Speaker
Description
Nanoparticle enhanced radiotherapy under X-ray irradiation has been widely investigated as a promising strategy to locally modify energy deposition at the micrometric and nanometric scales. This method aims to optimize the patient’s cancer treatment by promoting the production of secondary particles in the vicinity of the nanoparticles and increasing local energy deposition while preserving surrounding healthy tissues, reducing organs at risk exposition.
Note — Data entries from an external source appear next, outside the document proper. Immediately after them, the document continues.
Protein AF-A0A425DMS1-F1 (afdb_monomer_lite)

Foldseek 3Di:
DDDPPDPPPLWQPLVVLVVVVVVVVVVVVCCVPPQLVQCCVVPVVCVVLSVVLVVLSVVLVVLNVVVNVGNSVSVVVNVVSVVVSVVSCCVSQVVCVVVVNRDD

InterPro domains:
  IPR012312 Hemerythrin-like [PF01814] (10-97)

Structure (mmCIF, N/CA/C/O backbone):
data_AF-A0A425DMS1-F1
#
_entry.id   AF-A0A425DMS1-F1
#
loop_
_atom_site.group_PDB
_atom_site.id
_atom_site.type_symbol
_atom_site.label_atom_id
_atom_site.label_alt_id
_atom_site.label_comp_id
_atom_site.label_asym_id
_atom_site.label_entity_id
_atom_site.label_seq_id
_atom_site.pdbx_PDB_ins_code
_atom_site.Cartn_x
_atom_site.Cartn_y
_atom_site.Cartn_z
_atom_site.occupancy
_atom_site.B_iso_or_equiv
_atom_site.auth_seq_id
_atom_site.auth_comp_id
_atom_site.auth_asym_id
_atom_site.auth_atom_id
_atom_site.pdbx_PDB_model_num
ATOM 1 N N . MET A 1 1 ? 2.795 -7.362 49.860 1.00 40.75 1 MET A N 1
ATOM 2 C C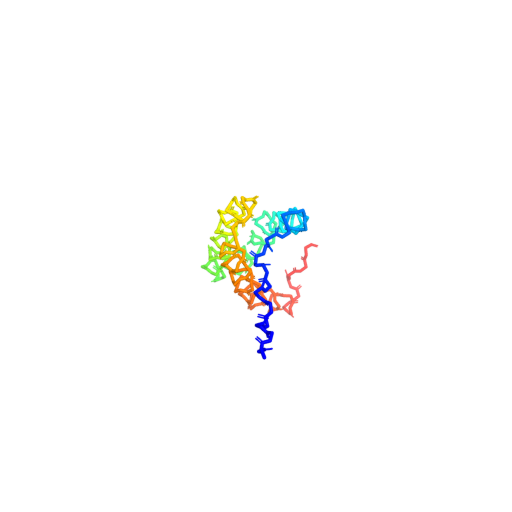A . MET A 1 1 ? 1.771 -7.248 48.801 1.00 40.75 1 MET A CA 1
ATOM 3 C C . MET A 1 1 ? 2.491 -6.816 47.533 1.00 40.75 1 MET A C 1
ATOM 5 O O . MET A 1 1 ? 2.940 -5.682 47.459 1.00 40.75 1 MET A O 1
ATOM 9 N N . LEU A 1 2 ? 2.750 -7.755 46.619 1.00 44.50 2 LEU A N 1
ATOM 10 C CA . LEU A 1 2 ? 3.423 -7.474 45.349 1.00 44.50 2 LEU A CA 1
ATOM 11 C C . LEU A 1 2 ? 2.463 -6.658 44.482 1.00 44.50 2 LEU A C 1
ATOM 13 O O . LEU A 1 2 ? 1.403 -7.154 44.101 1.00 44.50 2 LEU A O 1
ATOM 17 N N . VAL A 1 3 ? 2.806 -5.397 44.227 1.00 47.03 3 VAL A N 1
ATOM 18 C CA . VAL A 1 3 ? 2.099 -4.552 43.263 1.00 47.03 3 VAL A CA 1
ATOM 19 C C . VAL A 1 3 ? 2.198 -5.260 41.914 1.00 47.03 3 VAL A C 1
ATOM 21 O O . VAL A 1 3 ? 3.293 -5.407 41.370 1.00 47.03 3 VAL A O 1
ATOM 24 N N . LYS A 1 4 ? 1.068 -5.770 41.408 1.00 50.25 4 LYS A N 1
ATOM 25 C CA . LYS A 1 4 ? 0.972 -6.296 40.044 1.00 50.25 4 LYS A CA 1
ATOM 26 C C . LYS A 1 4 ? 1.498 -5.204 39.114 1.00 50.25 4 LYS A C 1
ATOM 28 O O . LYS A 1 4 ? 0.955 -4.100 39.130 1.00 50.25 4 LYS A O 1
ATOM 33 N N . LYS A 1 5 ? 2.565 -5.494 38.354 1.00 50.38 5 LYS A N 1
ATOM 34 C CA . LYS A 1 5 ? 2.976 -4.686 37.195 1.00 50.38 5 LYS A CA 1
ATOM 35 C C . LYS A 1 5 ? 1.697 -4.384 36.426 1.00 50.38 5 LYS A C 1
ATOM 37 O O . LYS A 1 5 ? 1.030 -5.327 36.009 1.00 50.38 5 LYS A O 1
ATOM 42 N N . GLY A 1 6 ? 1.319 -3.108 36.384 1.00 48.31 6 GLY A N 1
ATOM 43 C CA . GLY A 1 6 ? 0.047 -2.682 35.830 1.00 48.31 6 GLY A CA 1
ATOM 44 C C . GLY A 1 6 ? -0.140 -3.296 34.454 1.00 48.31 6 GLY A C 1
ATOM 45 O O . GLY A 1 6 ? 0.768 -3.229 33.624 1.00 48.31 6 GLY A O 1
ATOM 46 N N . ASP A 1 7 ? -1.299 -3.911 34.239 1.00 47.25 7 ASP A N 1
ATOM 47 C CA . ASP A 1 7 ? -1.798 -4.167 32.900 1.00 47.25 7 ASP A CA 1
ATOM 48 C C . ASP A 1 7 ? -1.832 -2.806 32.199 1.00 47.25 7 ASP A C 1
ATOM 50 O O . ASP A 1 7 ? -2.743 -2.005 32.415 1.00 47.25 7 ASP A O 1
ATOM 54 N N . MET A 1 8 ? -0.785 -2.490 31.430 1.00 58.12 8 MET A N 1
ATOM 55 C CA . MET A 1 8 ? -0.833 -1.389 30.481 1.00 58.12 8 MET A CA 1
ATOM 56 C C . MET A 1 8 ? -2.045 -1.669 29.608 1.00 58.12 8 MET A C 1
ATOM 58 O O . MET A 1 8 ? -2.066 -2.644 28.853 1.00 58.12 8 MET A O 1
ATOM 62 N N . ARG A 1 9 ? -3.082 -0.852 29.778 1.00 64.81 9 ARG A N 1
ATOM 63 C CA . ARG A 1 9 ? -4.304 -0.930 28.991 1.00 64.81 9 ARG A CA 1
ATOM 64 C C . ARG A 1 9 ? -3.889 -0.838 27.527 1.00 64.81 9 ARG A C 1
ATOM 66 O O . ARG A 1 9 ? -3.328 0.167 27.099 1.00 64.81 9 ARG A O 1
ATOM 73 N N . ARG A 1 10 ? -4.080 -1.936 26.795 1.00 79.38 10 ARG A N 1
ATOM 74 C CA . ARG A 1 10 ? -3.805 -2.035 25.360 1.00 79.38 10 ARG A CA 1
ATOM 75 C C . ARG A 1 10 ? -4.885 -1.246 24.626 1.00 79.38 10 ARG A C 1
ATOM 77 O O . ARG A 1 10 ? -5.864 -1.812 24.152 1.00 79.38 10 ARG A O 1
ATOM 84 N N . GLU A 1 11 ? -4.747 0.072 24.644 1.00 87.25 11 GLU A N 1
ATOM 85 C CA . GLU A 1 11 ? -5.660 1.015 24.006 1.00 87.25 11 GLU A CA 1
ATOM 86 C C . GLU A 1 11 ? -5.064 1.487 22.678 1.00 87.25 11 GLU A C 1
ATOM 88 O O . GLU A 1 11 ? -3.860 1.719 22.556 1.00 87.25 11 GLU A O 1
ATOM 93 N N . VAL A 1 12 ? -5.918 1.612 21.664 1.00 91.44 12 VAL A N 1
ATOM 94 C CA . VAL A 1 12 ? -5.545 2.186 20.371 1.00 91.44 12 VAL A CA 1
ATOM 95 C C . VAL A 1 12 ? -5.688 3.700 20.455 1.00 91.44 12 VAL A C 1
ATOM 97 O O . VAL A 1 12 ? -6.766 4.213 20.754 1.00 91.44 12 VAL A O 1
ATOM 100 N N . ASN A 1 13 ? -4.625 4.429 20.126 1.00 95.00 13 ASN A N 1
ATOM 101 C CA . ASN A 1 13 ? -4.729 5.860 19.869 1.00 95.00 13 ASN A CA 1
ATOM 102 C C . ASN A 1 13 ? -5.285 6.082 18.453 1.00 95.00 13 ASN A C 1
ATOM 104 O O . ASN A 1 13 ? -4.532 6.199 17.486 1.00 95.00 13 ASN A O 1
ATOM 108 N N . VAL A 1 14 ? -6.615 6.121 18.339 1.00 94.31 14 VAL A N 1
ATOM 109 C CA . VAL A 1 14 ? -7.327 6.237 17.053 1.00 94.31 14 VAL A CA 1
ATOM 110 C C . VAL A 1 14 ? -6.970 7.528 16.306 1.00 94.31 14 VAL A C 1
ATOM 112 O O . VAL A 1 14 ? -6.864 7.518 15.085 1.00 94.31 14 VAL A O 1
ATOM 115 N N . SER A 1 15 ? -6.723 8.630 17.023 1.00 95.69 15 SER A N 1
ATOM 116 C CA . SER A 1 15 ? -6.355 9.913 16.407 1.00 95.69 15 SER A CA 1
ATOM 117 C C . SER A 1 15 ? -5.010 9.824 15.682 1.00 95.69 15 SER A C 1
ATOM 119 O O . SER A 1 15 ? -4.911 10.158 14.501 1.00 95.69 15 SER A O 1
ATOM 121 N N . SER A 1 16 ? -3.985 9.298 16.360 1.00 95.56 16 SER A N 1
ATOM 122 C CA . SER A 1 16 ? -2.674 9.073 15.743 1.00 95.56 16 SER A CA 1
ATOM 123 C C . SER A 1 16 ? -2.737 8.028 14.628 1.00 95.56 16 SER A C 1
ATOM 125 O O . SER A 1 16 ? -2.071 8.189 13.609 1.00 95.56 16 SER A O 1
ATOM 127 N N . PHE A 1 17 ? -3.569 6.993 14.778 1.00 96.88 17 PHE A N 1
ATOM 128 C CA . PHE A 1 17 ? -3.777 6.006 13.720 1.00 96.88 17 PHE A CA 1
ATOM 129 C C . PHE A 1 17 ? -4.390 6.627 12.455 1.00 96.88 17 PHE A C 1
ATOM 131 O O . PHE A 1 17 ? -3.895 6.378 11.363 1.00 96.88 17 PHE A O 1
ATOM 138 N N . HIS A 1 18 ? -5.400 7.493 12.574 1.00 96.25 18 HIS A N 1
ATOM 139 C CA . HIS A 1 18 ? -5.970 8.190 11.412 1.00 96.25 18 HIS A CA 1
ATOM 140 C C . HIS A 1 18 ? -4.957 9.093 10.698 1.00 96.25 18 HIS A C 1
ATOM 142 O O . HIS A 1 18 ? -4.978 9.192 9.473 1.00 96.25 18 HIS A O 1
ATOM 148 N N . GLN A 1 19 ? -4.061 9.752 11.440 1.00 96.44 19 GLN A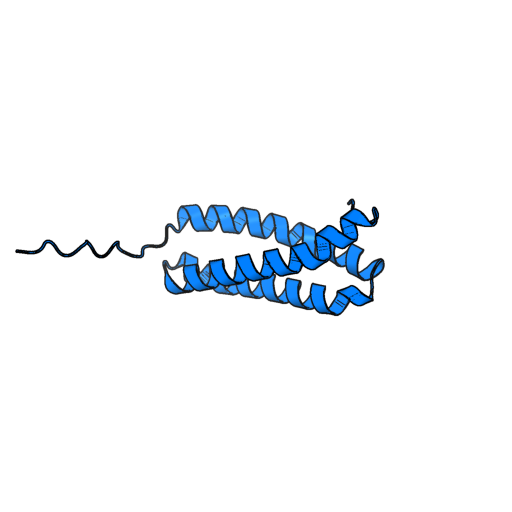 N 1
ATOM 149 C CA . GLN A 1 19 ? -2.990 10.547 10.831 1.00 96.44 19 GLN A CA 1
ATOM 150 C C . GLN A 1 19 ? -2.043 9.670 10.006 1.00 96.44 19 GLN A C 1
ATOM 152 O O . GLN A 1 19 ? -1.702 10.040 8.885 1.00 96.44 19 GLN A O 1
ATOM 157 N N . LEU A 1 20 ? -1.667 8.501 10.534 1.00 95.81 20 LEU A N 1
ATOM 158 C CA . LEU A 1 20 ? -0.882 7.511 9.800 1.00 95.81 20 LEU A CA 1
ATOM 159 C C . LEU A 1 20 ? -1.631 7.019 8.552 1.00 95.81 20 LEU A C 1
ATOM 161 O O . LEU A 1 20 ? -1.063 7.060 7.465 1.00 95.81 20 LEU A O 1
ATOM 165 N N . GLY A 1 21 ? -2.900 6.623 8.693 1.00 96.00 21 GLY A N 1
ATOM 166 C CA . GLY A 1 21 ? -3.727 6.135 7.583 1.00 96.00 21 GLY A CA 1
ATOM 167 C C . GLY A 1 21 ? -3.836 7.144 6.436 1.00 96.00 21 GLY A C 1
ATOM 168 O O . GLY A 1 21 ? -3.655 6.789 5.278 1.00 96.00 21 GLY A O 1
ATOM 169 N N . ASN A 1 22 ? -4.012 8.436 6.735 1.00 95.50 22 ASN A N 1
ATOM 170 C CA . ASN A 1 22 ? -4.029 9.480 5.703 1.00 95.50 22 ASN A CA 1
ATOM 171 C C . ASN A 1 22 ? -2.705 9.581 4.927 1.00 95.50 22 ASN A C 1
ATOM 173 O O . ASN A 1 22 ? -2.721 9.737 3.705 1.00 95.50 22 ASN A O 1
ATOM 177 N N . SER A 1 23 ? -1.568 9.493 5.623 1.00 96.50 23 SER A N 1
ATOM 178 C CA . SER A 1 23 ? -0.248 9.510 4.983 1.00 96.50 23 SER A CA 1
ATOM 179 C C . SER A 1 23 ? -0.031 8.271 4.113 1.00 96.50 23 SER A C 1
ATOM 181 O O . SER A 1 23 ? 0.420 8.403 2.976 1.00 96.50 23 SER A O 1
ATOM 183 N N . LEU A 1 24 ? -0.401 7.088 4.615 1.00 97.38 24 LEU A N 1
ATOM 184 C CA . LEU A 1 24 ? -0.283 5.827 3.879 1.00 97.38 24 LEU A CA 1
ATOM 185 C C . LEU A 1 24 ? -1.180 5.807 2.641 1.00 97.38 24 LEU A C 1
ATOM 187 O O . LEU A 1 24 ? -0.713 5.463 1.564 1.00 97.38 24 LEU A O 1
ATOM 191 N N . HIS A 1 25 ? -2.429 6.267 2.742 1.00 97.12 25 HIS A N 1
ATOM 192 C CA . HIS A 1 25 ? -3.313 6.381 1.581 1.00 97.12 25 HIS A CA 1
ATOM 193 C C . HIS A 1 25 ? -2.732 7.264 0.477 1.00 97.12 25 HIS A C 1
ATOM 195 O O . HIS A 1 25 ? -2.834 6.923 -0.699 1.00 97.12 25 HIS A O 1
ATOM 201 N N . HIS A 1 26 ? -2.128 8.399 0.834 1.00 96.12 26 HIS A N 1
ATOM 202 C CA . HIS A 1 26 ? -1.495 9.266 -0.155 1.00 96.12 26 HIS A CA 1
ATOM 203 C C . HIS A 1 26 ? -0.304 8.579 -0.837 1.00 96.12 26 HIS A C 1
ATOM 205 O O . HIS A 1 26 ? -0.194 8.625 -2.062 1.00 96.12 26 HIS A O 1
ATOM 211 N N . HIS A 1 27 ? 0.547 7.927 -0.046 1.00 96.50 27 HIS A N 1
ATOM 212 C CA . HIS A 1 27 ? 1.718 7.189 -0.508 1.00 96.50 27 HIS A CA 1
ATOM 213 C C . HIS A 1 27 ? 1.340 6.021 -1.433 1.00 96.50 27 HIS A C 1
ATOM 215 O O . HIS A 1 27 ? 1.725 6.036 -2.602 1.00 96.50 27 HIS A O 1
ATOM 221 N N . HIS A 1 28 ? 0.473 5.112 -0.978 1.00 97.44 28 HIS A N 1
ATOM 222 C CA . HIS A 1 28 ? 0.016 3.964 -1.768 1.00 97.44 28 HIS A CA 1
ATOM 223 C C . HIS A 1 28 ? -0.709 4.395 -3.049 1.00 97.44 28 HIS A C 1
ATOM 225 O O . HIS A 1 28 ? -0.595 3.753 -4.088 1.00 97.44 28 HIS A O 1
ATOM 231 N N . ASN A 1 29 ? -1.415 5.532 -3.030 1.00 95.69 29 ASN A N 1
ATOM 232 C CA . ASN A 1 29 ? -2.058 6.051 -4.233 1.00 95.69 29 ASN A CA 1
ATOM 233 C C . ASN A 1 29 ? -1.046 6.460 -5.320 1.00 95.69 29 ASN A C 1
ATOM 235 O O . ASN A 1 29 ? -1.324 6.266 -6.505 1.00 95.69 29 ASN A O 1
ATOM 239 N N . ILE A 1 30 ? 0.108 7.023 -4.941 1.00 95.12 30 ILE A N 1
ATOM 240 C CA . ILE A 1 30 ? 1.193 7.349 -5.884 1.00 95.12 30 ILE A CA 1
ATOM 241 C C . ILE A 1 30 ? 1.791 6.063 -6.456 1.00 95.12 30 ILE A C 1
ATOM 243 O O . ILE A 1 30 ? 2.015 5.968 -7.666 1.00 95.12 30 ILE A O 1
ATOM 247 N N . GLU A 1 31 ? 2.015 5.070 -5.605 1.00 96.06 31 GLU A N 1
ATOM 248 C CA . GLU A 1 31 ? 2.562 3.777 -6.007 1.00 96.06 31 GLU A CA 1
ATOM 249 C C . GLU A 1 31 ? 1.642 3.067 -6.989 1.00 96.06 31 GLU A C 1
ATOM 251 O O . GLU A 1 31 ? 2.048 2.804 -8.121 1.00 96.06 31 GLU A O 1
ATOM 256 N N . ASP A 1 32 ? 0.382 2.858 -6.611 1.00 94.50 32 ASP A N 1
ATOM 257 C CA . ASP A 1 32 ? -0.599 2.105 -7.391 1.00 94.50 32 ASP A CA 1
ATOM 258 C C . ASP A 1 32 ? -0.820 2.706 -8.786 1.00 94.50 32 ASP A C 1
ATOM 260 O O . ASP A 1 32 ? -0.922 1.977 -9.779 1.00 94.50 32 ASP A O 1
ATOM 264 N N . HIS A 1 33 ? -0.875 4.039 -8.885 1.00 93.38 33 HIS A N 1
ATOM 265 C CA . HIS A 1 33 ? -1.250 4.723 -10.127 1.00 93.38 33 HIS A CA 1
ATOM 266 C C . HIS A 1 33 ? -0.067 5.165 -10.983 1.00 93.38 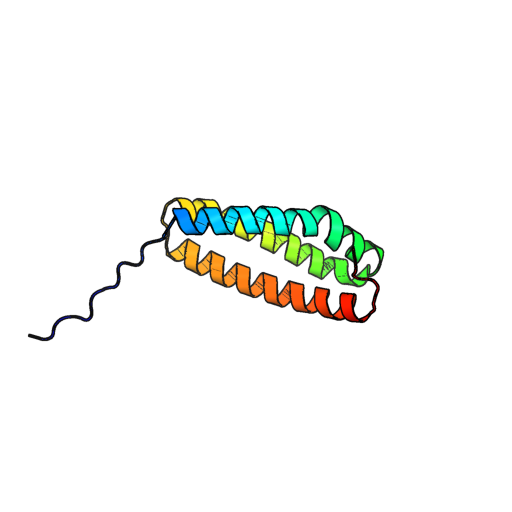33 HIS A C 1
ATOM 268 O O . HIS A 1 33 ? -0.227 5.319 -12.196 1.00 93.38 33 HIS A O 1
ATOM 274 N N . SER A 1 34 ? 1.102 5.380 -10.384 1.00 93.38 34 SER A N 1
ATOM 275 C CA . SER A 1 34 ? 2.279 5.871 -11.099 1.00 93.38 34 SER A CA 1
ATOM 276 C C . SER A 1 34 ? 3.402 4.847 -11.058 1.00 93.38 34 SER A C 1
ATOM 278 O O . SER A 1 34 ? 3.783 4.291 -12.093 1.00 93.38 34 SER A O 1
ATOM 280 N N . TRP A 1 35 ? 3.899 4.544 -9.861 1.00 94.75 35 TRP A N 1
ATOM 281 C CA . TRP A 1 35 ? 5.170 3.846 -9.707 1.00 94.75 35 TRP A CA 1
ATOM 282 C C . TRP A 1 35 ? 5.097 2.376 -10.113 1.00 94.75 35 TRP A C 1
ATOM 284 O O . TRP A 1 35 ? 5.835 1.926 -10.987 1.00 94.75 35 TRP A O 1
ATOM 294 N N . PHE A 1 36 ? 4.118 1.649 -9.586 1.00 94.75 36 PHE A N 1
ATOM 295 C CA . PHE A 1 36 ? 3.848 0.254 -9.917 1.00 94.75 36 PHE A CA 1
ATOM 296 C C . PHE A 1 36 ? 3.444 0.072 -11.377 1.00 94.75 36 PHE A C 1
ATOM 298 O O . PHE A 1 36 ? 3.844 -0.901 -12.019 1.00 94.75 36 PHE A O 1
ATOM 305 N N . SER A 1 37 ? 2.686 1.019 -11.932 1.00 92.25 37 SER A N 1
ATOM 306 C CA . SER A 1 37 ? 2.348 1.024 -13.358 1.00 92.25 37 SER A CA 1
ATOM 307 C C . SER A 1 37 ? 3.609 1.118 -14.221 1.00 92.25 37 SER A C 1
ATOM 309 O O . SER A 1 37 ? 3.789 0.328 -15.153 1.00 92.25 37 SER A O 1
ATOM 311 N N . ARG A 1 38 ? 4.521 2.032 -13.875 1.00 93.31 38 ARG A N 1
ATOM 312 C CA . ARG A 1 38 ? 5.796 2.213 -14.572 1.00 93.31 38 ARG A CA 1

Accurate characterization of these effects requires thorough dosimetric and microdosimetric approaches capable of linking radiation interactions with matter at the nanoparticle scale to spatial dose distributions within complex biological geometries.
Therefore, this study aims to analyse computed dose distribution in a voxelized three-dimensional cellular model, accounting for some sub-cellular compartments and different nanoparticle spatial distributions, using Monte Carlo simulations under Geant4.
To obtain the dose distribution within the cellular model, an initial simulation of a single nanoparticle irradiated in water using an X-ray beam was performed to generate a dose kernel. This dose kernel was applied to all nanoparticles distributed throughout the cellular model. The dose in each voxel of the cellular volume was then calculated by accounting for the contribution of all nanoparticles.
The methodology enables quantitative comparison between configurations with and without nanoparticles through dose enhancement metrics, while other metrics have been developped to quantify dose heterogeneities and anisotropy of energy deposition. This highlights the limitations of the current clinical use of average metrics such as mean dose when describing these distributions.